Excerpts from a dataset
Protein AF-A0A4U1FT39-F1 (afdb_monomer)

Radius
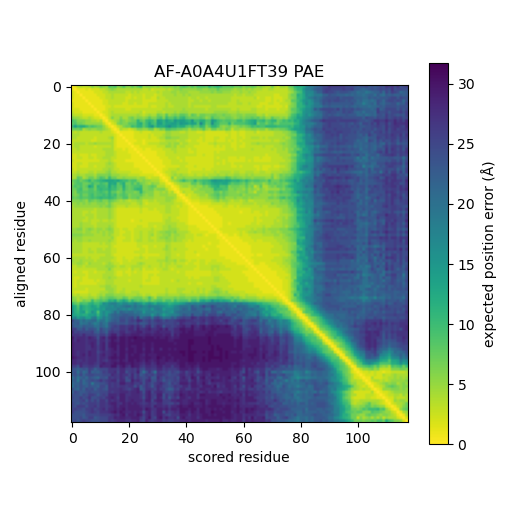 of gyration: 17.7 Å; Cα contacts (8 Å, |Δi|>4): 89; chains: 1; bounding box: 34×46×40 Å

pLDDT: mean 77.22, std 16.37, range [32.0, 94.44]

Nearest PDB structures (foldseek):
  7wwq-assembly1_A  TM=9.571E-01  e=4.329E-08  Homo sapiens
  7wwp-assembly1_A  TM=9.607E-01  e=2.067E-07  Homo sapiens

Structure (mmCIF, N/CA/C/O backbone):
data_AF-A0A4U1FT39-F1
#
_entry.id   AF-A0A4U1FT39-F1
#
loop_
_atom_site.group_PDB
_atom_site.id
_atom_site.type_symbol
_atom_site.label_atom_id
_atom_site.label_alt_id
_atom_site.label_comp_id
_atom_site.label_asym_id
_atom_site.label_entity_id
_atom_site.label_seq_id
_atom_site.pdbx_PDB_ins_code
_atom_site.Cartn_x
_atom_site.Cartn_y
_atom_site.Cartn_z
_atom_site.occupancy
_atom_site.B_iso_or_equiv
_atom_site.auth_seq_id
_atom_site.auth_comp_id
_atom_site.auth_asym_id
_atom_site.auth_atom_id
_atom_site.pdbx_PDB_model_num
ATOM 1 N N . ASP A 1 1 ? 3.445 -6.224 -11.726 1.00 79.19 1 ASP A N 1
ATOM 2 C CA . ASP A 1 1 ? 4.820 -5.748 -11.444 1.00 79.19 1 ASP A CA 1
ATOM 3 C C . ASP A 1 1 ? 4.736 -4.437 -10.655 1.00 79.19 1 ASP A C 1
ATOM 5 O O . ASP A 1 1 ? 3.630 -3.950 -10.428 1.00 79.19 1 ASP A O 1
ATOM 9 N N . PHE A 1 2 ? 5.866 -3.878 -10.203 1.00 83.50 2 PHE A N 1
ATOM 10 C CA . PHE A 1 2 ? 5.863 -2.618 -9.440 1.00 83.50 2 PHE A CA 1
ATOM 11 C C . PHE A 1 2 ? 5.441 -1.405 -10.277 1.00 83.50 2 PHE A C 1
ATOM 13 O O . PHE A 1 2 ? 4.867 -0.473 -9.729 1.00 83.50 2 PHE A O 1
ATOM 20 N N . HIS A 1 3 ? 5.656 -1.423 -11.596 1.00 84.50 3 HIS A N 1
ATOM 21 C CA . HIS A 1 3 ? 5.200 -0.350 -12.483 1.00 84.50 3 HIS A CA 1
ATOM 22 C C . HIS A 1 3 ? 3.668 -0.271 -12.527 1.00 84.50 3 HIS A C 1
ATOM 24 O O . HIS A 1 3 ? 3.094 0.782 -12.257 1.00 84.50 3 HIS A O 1
ATOM 30 N N . SER A 1 4 ? 2.999 -1.408 -12.745 1.00 87.31 4 SER A N 1
ATOM 31 C CA . SER A 1 4 ? 1.535 -1.508 -12.718 1.00 87.31 4 SER A CA 1
ATOM 32 C C . SER A 1 4 ? 0.965 -1.129 -11.351 1.00 87.31 4 SER A C 1
ATOM 34 O O . SER A 1 4 ? -0.053 -0.443 -11.280 1.00 87.31 4 SER A O 1
ATOM 36 N N . LEU A 1 5 ? 1.638 -1.533 -10.264 1.00 87.31 5 LEU A N 1
ATOM 37 C CA . LEU A 1 5 ? 1.263 -1.139 -8.907 1.00 87.31 5 LEU A CA 1
ATOM 38 C C . LEU A 1 5 ? 1.344 0.381 -8.724 1.00 87.31 5 LEU A C 1
ATOM 40 O O . LEU A 1 5 ? 0.397 0.991 -8.235 1.00 87.31 5 LEU A O 1
ATOM 44 N N . ALA A 1 6 ? 2.449 0.999 -9.139 1.00 87.00 6 ALA A N 1
ATOM 45 C CA . ALA A 1 6 ? 2.654 2.433 -9.000 1.00 87.00 6 ALA A CA 1
ATOM 46 C C . ALA A 1 6 ? 1.605 3.233 -9.788 1.00 87.00 6 ALA A C 1
ATOM 48 O O . ALA A 1 6 ? 1.001 4.168 -9.255 1.00 87.00 6 ALA A O 1
ATOM 49 N N . THR A 1 7 ? 1.313 2.820 -11.026 1.00 86.94 7 THR A N 1
ATOM 50 C CA . THR A 1 7 ? 0.229 3.397 -11.830 1.00 86.94 7 THR A CA 1
ATOM 51 C C . THR A 1 7 ? -1.125 3.237 -11.137 1.00 86.94 7 THR A C 1
ATOM 53 O O . THR A 1 7 ? -1.851 4.223 -11.004 1.00 86.94 7 THR A O 1
ATOM 56 N N . TYR A 1 8 ? -1.446 2.044 -10.631 1.00 88.00 8 TYR A N 1
ATOM 57 C CA . TYR A 1 8 ? -2.698 1.784 -9.919 1.00 88.00 8 TYR A CA 1
ATOM 58 C C . TYR A 1 8 ? -2.852 2.667 -8.672 1.00 88.00 8 TYR A C 1
ATOM 60 O O . TYR A 1 8 ? -3.894 3.292 -8.478 1.00 88.00 8 TYR A O 1
ATOM 68 N N . LEU A 1 9 ? -1.809 2.785 -7.847 1.00 86.38 9 LEU A N 1
ATOM 69 C CA . LEU A 1 9 ? -1.842 3.631 -6.651 1.00 86.38 9 LEU A CA 1
ATOM 70 C C . LEU A 1 9 ? -1.984 5.116 -7.004 1.00 86.38 9 LEU A C 1
ATOM 72 O O . LEU A 1 9 ? -2.747 5.822 -6.347 1.00 86.38 9 LEU A O 1
ATOM 76 N N . SER A 1 10 ? -1.318 5.583 -8.066 1.00 83.38 10 SER A N 1
ATOM 77 C CA . SER A 1 10 ? -1.411 6.983 -8.510 1.00 83.38 10 SER A CA 1
ATOM 78 C C . SER A 1 10 ? -2.829 7.380 -8.951 1.00 83.38 10 SER A C 1
ATOM 80 O O . SER A 1 10 ? -3.289 8.484 -8.650 1.00 83.38 10 SER A O 1
ATOM 82 N N . GLN A 1 11 ? -3.553 6.463 -9.600 1.00 83.06 11 GLN A N 1
ATOM 83 C CA . GLN A 1 11 ? -4.924 6.685 -10.069 1.00 83.06 11 GLN A CA 1
ATOM 84 C C . GLN A 1 11 ? -5.942 6.682 -8.921 1.00 83.06 11 GLN A C 1
ATOM 86 O O . GLN A 1 11 ? -6.956 7.371 -8.993 1.00 83.06 11 GLN A O 1
ATOM 91 N N . ASN A 1 12 ? -5.652 5.956 -7.840 1.00 80.00 12 ASN A N 1
ATOM 92 C CA . ASN A 1 12 ? -6.548 5.782 -6.696 1.00 80.00 12 ASN A CA 1
ATOM 93 C C . ASN A 1 12 ? -6.247 6.729 -5.519 1.00 80.00 12 ASN A C 1
ATOM 95 O O . ASN A 1 12 ? -6.688 6.491 -4.398 1.00 80.00 12 ASN A O 1
ATOM 99 N N . THR A 1 13 ? -5.52
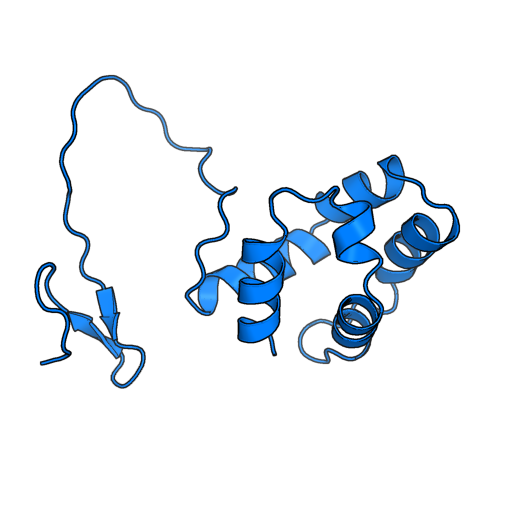0 7.825 -5.754 1.00 68.94 13 THR A N 1
ATOM 100 C CA . THR A 1 13 ? -5.153 8.816 -4.720 1.00 68.94 13 THR A CA 1
ATOM 101 C C . THR A 1 13 ? -6.346 9.547 -4.099 1.00 68.94 13 THR A C 1
ATOM 103 O O . THR A 1 13 ? -6.241 10.037 -2.978 1.00 68.94 13 THR A O 1
ATOM 106 N N . SER A 1 14 ? -7.480 9.612 -4.803 1.00 67.44 14 SER A N 1
ATOM 107 C CA . SER A 1 14 ? -8.722 10.227 -4.303 1.00 67.44 14 SER A CA 1
ATOM 108 C C . SER A 1 14 ? -9.607 9.255 -3.512 1.00 67.44 14 SER A C 1
ATOM 110 
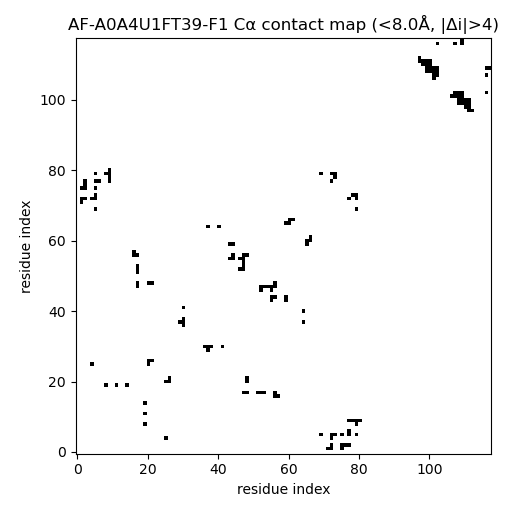O O . SER A 1 14 ? -10.564 9.684 -2.870 1.00 67.44 14 SER A O 1
ATOM 112 N N . SER A 1 15 ? -9.304 7.956 -3.566 1.00 74.62 15 SER A N 1
ATOM 113 C CA . SER A 1 15 ? -10.061 6.906 -2.885 1.00 74.62 15 SER A CA 1
ATOM 114 C C . SER A 1 15 ? -9.568 6.731 -1.448 1.00 74.62 15 SER A C 1
ATOM 116 O O . SER A 1 15 ? -8.391 6.947 -1.143 1.00 74.62 15 SER A O 1
ATOM 118 N N . VAL A 1 16 ? -10.460 6.313 -0.544 1.00 83.12 16 VAL A N 1
ATOM 119 C CA . VAL A 1 16 ? -10.071 5.944 0.823 1.00 83.12 16 VAL A CA 1
ATOM 120 C C . VAL A 1 16 ? -9.054 4.807 0.730 1.00 83.12 16 VAL A C 1
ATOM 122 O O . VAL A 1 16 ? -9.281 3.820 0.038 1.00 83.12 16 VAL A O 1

EXERCISE GOAL –
The lines to show are those in the data above that include "Homo".

ANSWER TO THIS EXERCISE –
  7wwq-assembly1_A  TM=9.571E-01  e=4.329E-08  Homo sapiens
  7wwp-assembly1_A  TM=9.607E-01  e=2.067E-07  Homo sapiens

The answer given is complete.